Exutoire des eaux dans le parc

Et ce n’est pas tout. Le voyage se poursuivra avec les  nouveaux amis, les déchets plastiques et ses collègues.

Constat dans le parc suivant le trajet naturel du canal

Engorgement des déchets de tout genre dans le parc

Toute cette réalité, non nouvelle, se trouve à quelques jets de pierre de  l’Institut International de l’Eau et de l’Environnement (2IE). Plusieurs étudiants de cet établissement continental  d’étude des sciences de l’environnement et de l’assainissement ont mené des travaux d’études sur l’assainissement et plus précisément sur  les canaux d’évacuation des eaux de la ville de Ouagadougou (exemple de rapport ).
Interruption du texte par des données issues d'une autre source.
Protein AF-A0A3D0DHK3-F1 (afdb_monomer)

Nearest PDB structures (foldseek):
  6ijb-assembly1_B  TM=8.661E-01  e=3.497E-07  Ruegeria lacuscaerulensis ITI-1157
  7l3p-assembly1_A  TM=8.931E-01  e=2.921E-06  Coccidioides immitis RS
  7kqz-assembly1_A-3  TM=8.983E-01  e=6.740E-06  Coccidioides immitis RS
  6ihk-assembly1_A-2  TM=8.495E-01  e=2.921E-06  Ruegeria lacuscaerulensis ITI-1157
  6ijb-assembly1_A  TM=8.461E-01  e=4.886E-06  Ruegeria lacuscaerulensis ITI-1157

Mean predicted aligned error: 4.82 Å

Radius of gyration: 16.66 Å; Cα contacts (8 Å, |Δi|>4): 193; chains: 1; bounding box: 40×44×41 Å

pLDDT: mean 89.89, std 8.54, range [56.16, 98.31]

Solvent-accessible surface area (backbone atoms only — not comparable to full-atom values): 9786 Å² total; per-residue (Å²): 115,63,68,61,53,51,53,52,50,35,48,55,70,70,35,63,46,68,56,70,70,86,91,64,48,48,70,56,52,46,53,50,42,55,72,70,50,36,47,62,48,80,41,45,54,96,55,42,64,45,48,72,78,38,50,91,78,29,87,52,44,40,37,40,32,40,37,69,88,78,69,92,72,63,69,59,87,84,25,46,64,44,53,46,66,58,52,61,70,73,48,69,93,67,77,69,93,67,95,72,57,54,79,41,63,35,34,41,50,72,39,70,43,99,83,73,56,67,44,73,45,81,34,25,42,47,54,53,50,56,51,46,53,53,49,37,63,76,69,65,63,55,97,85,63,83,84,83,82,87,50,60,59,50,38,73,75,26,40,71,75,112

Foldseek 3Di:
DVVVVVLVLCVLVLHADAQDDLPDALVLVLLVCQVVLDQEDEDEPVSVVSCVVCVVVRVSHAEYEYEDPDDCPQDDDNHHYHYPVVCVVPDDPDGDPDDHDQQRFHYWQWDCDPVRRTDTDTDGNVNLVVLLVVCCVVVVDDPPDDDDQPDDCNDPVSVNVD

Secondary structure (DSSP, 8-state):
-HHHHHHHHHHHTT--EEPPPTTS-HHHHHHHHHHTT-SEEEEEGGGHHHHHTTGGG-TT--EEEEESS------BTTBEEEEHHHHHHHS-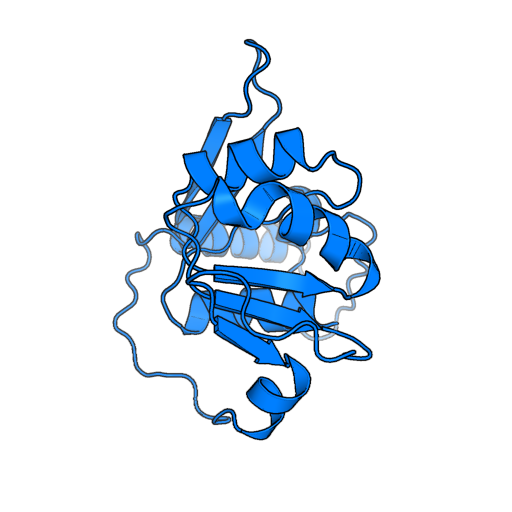SSPP-----TTSEEEEEEE--TTSS-EEEEEEHHHHHHHHHHHHHHHT--TT--PPP-S-TTSHHHHTT-

Structure (mmCIF, N/CA/C/O backbone):
data_AF-A0A3D0DHK3-F1
#
_entry.id   AF-A0A3D0DHK3-F1
#
loop_
_atom_site.group_PDB
_atom_site.id
_atom_site.type_symbol
_atom_site.label_atom_id
_atom_site.label_alt_id
_atom_site.label_comp_id
_atom_site.label_asym_id
_atom_site.label_entity_id
_atom_site.label_seq_id
_atom_site.pdbx_PDB_ins_code
_atom_site.Cartn_x
_atom_site.Cartn_y
_atom_site.Cartn_z
_atom_site.occupancy
_atom_site.B_iso_or_equiv
_atom_site.auth_seq_id
_atom_site.auth_comp_id
_atom_site.auth_asym_id
_atom_site.auth_atom_id
_atom_site.pdbx_PDB_model_num
ATOM 1 N N . MET A 1 1 ? 12.390 -6.674 7.198 1.00 76.88 1 MET A N 1
ATOM 2 C CA . MET A 1 1 ? 12.203 -7.477 5.970 1.00 76.88 1 MET A CA 1
ATOM 3 C C . MET A 1 1 ? 10.722 -7.550 5.610 1.00 76.88 1 MET A C 1
ATOM 5 O O . MET A 1 1 ? 10.380 -7.393 4.447 1.00 76.88 1 MET A O 1
ATOM 9 N N . ASP A 1 2 ? 9.859 -7.672 6.616 1.00 89.69 2 ASP A N 1
ATOM 10 C CA . ASP A 1 2 ? 8.411 -7.889 6.505 1.00 89.69 2 ASP A CA 1
ATOM 11 C C . ASP A 1 2 ? 7.687 -6.876 5.627 1.00 89.69 2 ASP A C 1
ATOM 13 O O . ASP A 1 2 ? 6.780 -7.263 4.909 1.00 89.69 2 ASP A O 1
ATOM 17 N N . TYR A 1 3 ? 8.108 -5.605 5.617 1.00 90.88 3 TYR A N 1
ATOM 18 C CA . TYR A 1 3 ? 7.492 -4.602 4.744 1.00 90.88 3 TYR A CA 1
ATOM 19 C C . TYR A 1 3 ? 7.541 -5.023 3.271 1.00 90.88 3 TYR A C 1
ATOM 21 O O . TYR A 1 3 ? 6.518 -4.992 2.601 1.00 90.88 3 TYR A O 1
ATOM 29 N N . ALA A 1 4 ? 8.707 -5.447 2.770 1.00 92.69 4 ALA A N 1
ATOM 30 C CA . ALA A 1 4 ? 8.853 -5.860 1.375 1.00 92.69 4 ALA A CA 1
ATOM 31 C C . ALA A 1 4 ? 8.059 -7.144 1.089 1.00 92.69 4 ALA A C 1
ATOM 33 O O . ALA A 1 4 ? 7.413 -7.255 0.050 1.00 92.69 4 ALA A O 1
ATOM 34 N N . ILE A 1 5 ? 8.052 -8.089 2.035 1.00 93.44 5 ILE A N 1
ATOM 35 C CA . ILE A 1 5 ? 7.270 -9.327 1.922 1.00 93.44 5 ILE A CA 1
ATOM 36 C C . ILE A 1 5 ? 5.774 -9.001 1.849 1.00 93.44 5 ILE A C 1
ATOM 38 O O . ILE A 1 5 ? 5.111 -9.424 0.907 1.00 93.44 5 ILE A O 1
ATOM 42 N N . ALA A 1 6 ? 5.257 -8.208 2.791 1.00 94.69 6 ALA A N 1
ATOM 43 C CA . ALA A 1 6 ? 3.865 -7.776 2.834 1.00 94.69 6 ALA A CA 1
ATOM 44 C C . ALA A 1 6 ? 3.486 -7.001 1.570 1.00 94.69 6 ALA A C 1
ATOM 46 O O . ALA A 1 6 ? 2.462 -7.286 0.962 1.00 94.69 6 ALA A O 1
ATOM 47 N N . TYR A 1 7 ? 4.341 -6.072 1.140 1.00 95.38 7 TYR A N 1
ATOM 48 C CA . TYR A 1 7 ? 4.151 -5.282 -0.069 1.00 95.38 7 TYR A CA 1
ATOM 49 C C . TYR A 1 7 ? 3.895 -6.171 -1.293 1.00 95.38 7 TYR A C 1
ATOM 51 O O . TYR A 1 7 ? 2.847 -6.068 -1.930 1.00 95.38 7 TYR A O 1
ATOM 59 N N . PHE A 1 8 ? 4.801 -7.110 -1.579 1.00 94.44 8 PHE A N 1
ATOM 60 C CA . PHE A 1 8 ? 4.635 -8.016 -2.714 1.00 94.44 8 PHE A CA 1
ATOM 61 C C . PHE A 1 8 ? 3.521 -9.044 -2.509 1.00 94.44 8 PHE A C 1
ATOM 63 O O . PHE A 1 8 ? 2.872 -9.419 -3.483 1.00 94.44 8 PHE A O 1
ATOM 70 N N . ALA A 1 9 ? 3.281 -9.504 -1.280 1.00 94.50 9 ALA A N 1
ATOM 71 C CA . ALA A 1 9 ? 2.193 -10.432 -0.980 1.00 94.50 9 ALA A CA 1
ATOM 72 C C . ALA A 1 9 ? 0.820 -9.796 -1.246 1.00 94.50 9 ALA A C 1
ATOM 74 O O . ALA A 1 9 ? -0.019 -10.423 -1.887 1.00 94.50 9 ALA A O 1
ATOM 75 N N . ILE A 1 10 ? 0.618 -8.541 -0.830 1.00 95.56 10 ILE A N 1
ATOM 76 C CA . ILE A 1 10 ? -0.619 -7.776 -1.053 1.00 95.56 10 ILE A CA 1
ATOM 77 C C . ILE A 1 10 ? -0.865 -7.596 -2.555 1.00 95.56 10 ILE A C 1
ATOM 79 O O . ILE A 1 10 ? -1.953 -7.914 -3.033 1.00 95.56 10 ILE A O 1
ATOM 83 N N . LEU A 1 11 ? 0.160 -7.185 -3.310 1.00 95.44 11 LEU A N 1
ATOM 84 C CA . LEU A 1 11 ? 0.059 -7.053 -4.766 1.00 95.44 11 LEU A CA 1
ATOM 85 C C . LEU A 1 11 ? -0.265 -8.389 -5.447 1.00 95.44 11 LEU A C 1
ATOM 87 O O . LEU A 1 11 ? -1.132 -8.451 -6.313 1.00 95.44 11 LEU A O 1
ATOM 91 N N . LYS A 1 12 ? 0.401 -9.478 -5.042 1.00 94.00 12 LYS A N 1
ATOM 92 C CA . LYS A 1 12 ? 0.137 -10.825 -5.574 1.00 94.00 12 LYS A CA 1
ATOM 93 C C . LYS A 1 12 ? -1.260 -11.333 -5.220 1.00 94.00 12 LYS A C 1
ATOM 95 O O . LYS A 1 12 ? -1.816 -12.104 -5.989 1.00 94.00 12 LYS A O 1
ATOM 100 N N . ALA A 1 13 ? -1.826 -10.899 -4.097 1.00 93.62 13 ALA A N 1
ATOM 101 C CA . ALA A 1 13 ? -3.199 -11.191 -3.694 1.00 93.62 13 ALA A CA 1
ATOM 102 C C . ALA A 1 13 ? -4.253 -10.335 -4.429 1.00 93.62 13 ALA A C 1
ATOM 104 O O . ALA A 1 13 ? -5.441 -10.476 -4.149 1.00 93.62 13 ALA A O 1
ATOM 105 N N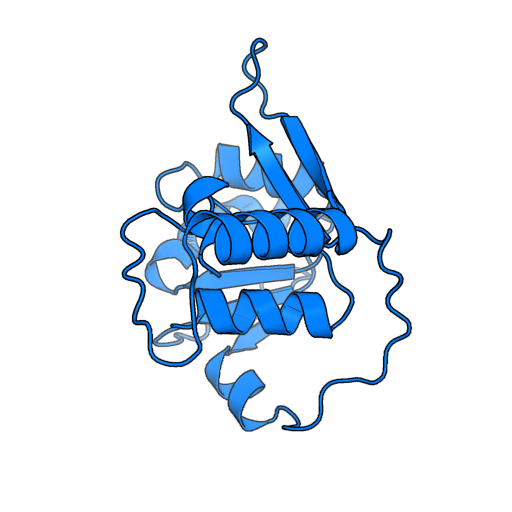 . GLY A 1 14 ? -3.845 -9.472 -5.371 1.00 95.25 14 GLY A N 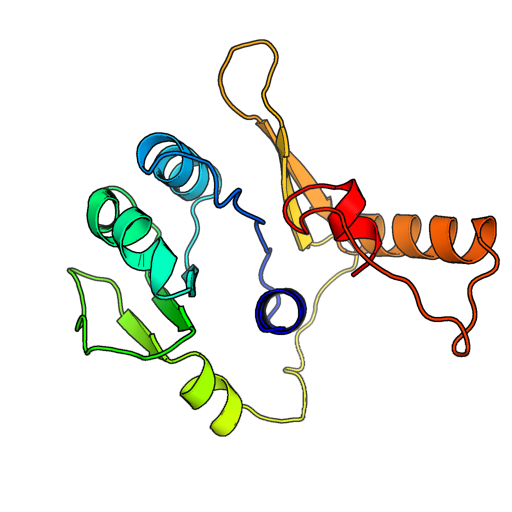1
ATOM 106 C CA . GLY A 1 14 ? -4.751 -8.605 -6.133 1.00 95.25 14 GLY A CA 1
ATOM 107 C C . GLY A 1 14 ? -5.266 -7.402 -5.342 1.00 95.25 14 GLY A C 1
ATOM 108 O O . GLY A 1 14 ? -6.232 -6.760 -5.749 1.00 95.25 14 GLY A O 1
ATOM 109 N N . CYS A 1 15 ? -4.640 -7.099 -4.205 1.00 96.69 15 CYS A N 1
ATOM 110 C CA . CYS A 1 15 ? -4.995 -5.973 -3.356 1.00 96.69 15 CYS A CA 1
ATOM 111 C C . CYS A 1 15 ? -4.102 -4.762 -3.653 1.00 96.69 15 CYS A C 1
ATOM 113 O O . CYS A 1 15 ? -2.927 -4.901 -3.997 1.00 96.69 15 CYS A O 1
ATOM 115 N N . ALA A 1 16 ? -4.640 -3.562 -3.430 1.00 97.56 16 ALA A N 1
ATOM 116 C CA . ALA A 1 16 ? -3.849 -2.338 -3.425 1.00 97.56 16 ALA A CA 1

C’est encore à quelques pas de piétons de l’Unité de Formation et de Recherches des Sciences de la Santé (UFR/SDS), et même du Centre pour l’Etude de la Protection de l’Aménagement et de la Promotion de l’Environnement de Ouagadougou (CEPAPE).

Ces institutions ont-elles fait leur part ? Est-ce les décideurs politiques qui n’arrivent pas à traduire en actions les politiques d’assainissement et de protection de l’environnement ? ou est-ce juste les conséquences d’un comportement réfractaire à la salubrité de la population ?

En attendant d’avoir des réponses adéquates à ces interrogations, ce canal à l’état actuel est un nid favorisant le développement des moustiques, garantissant en espèces sonnantes et trébuchantes le vecteur du paludisme et de la dengue, les deux maladies les plus mortelles du pays.

Dans une capitale sahélienne comme Ouagadougou qui s’étouffe dans la poussière et la chaleur, se dégrade rapidement et obstinément au vu et su de tous, l’environnement qui est un trésor à protéger et entretenir.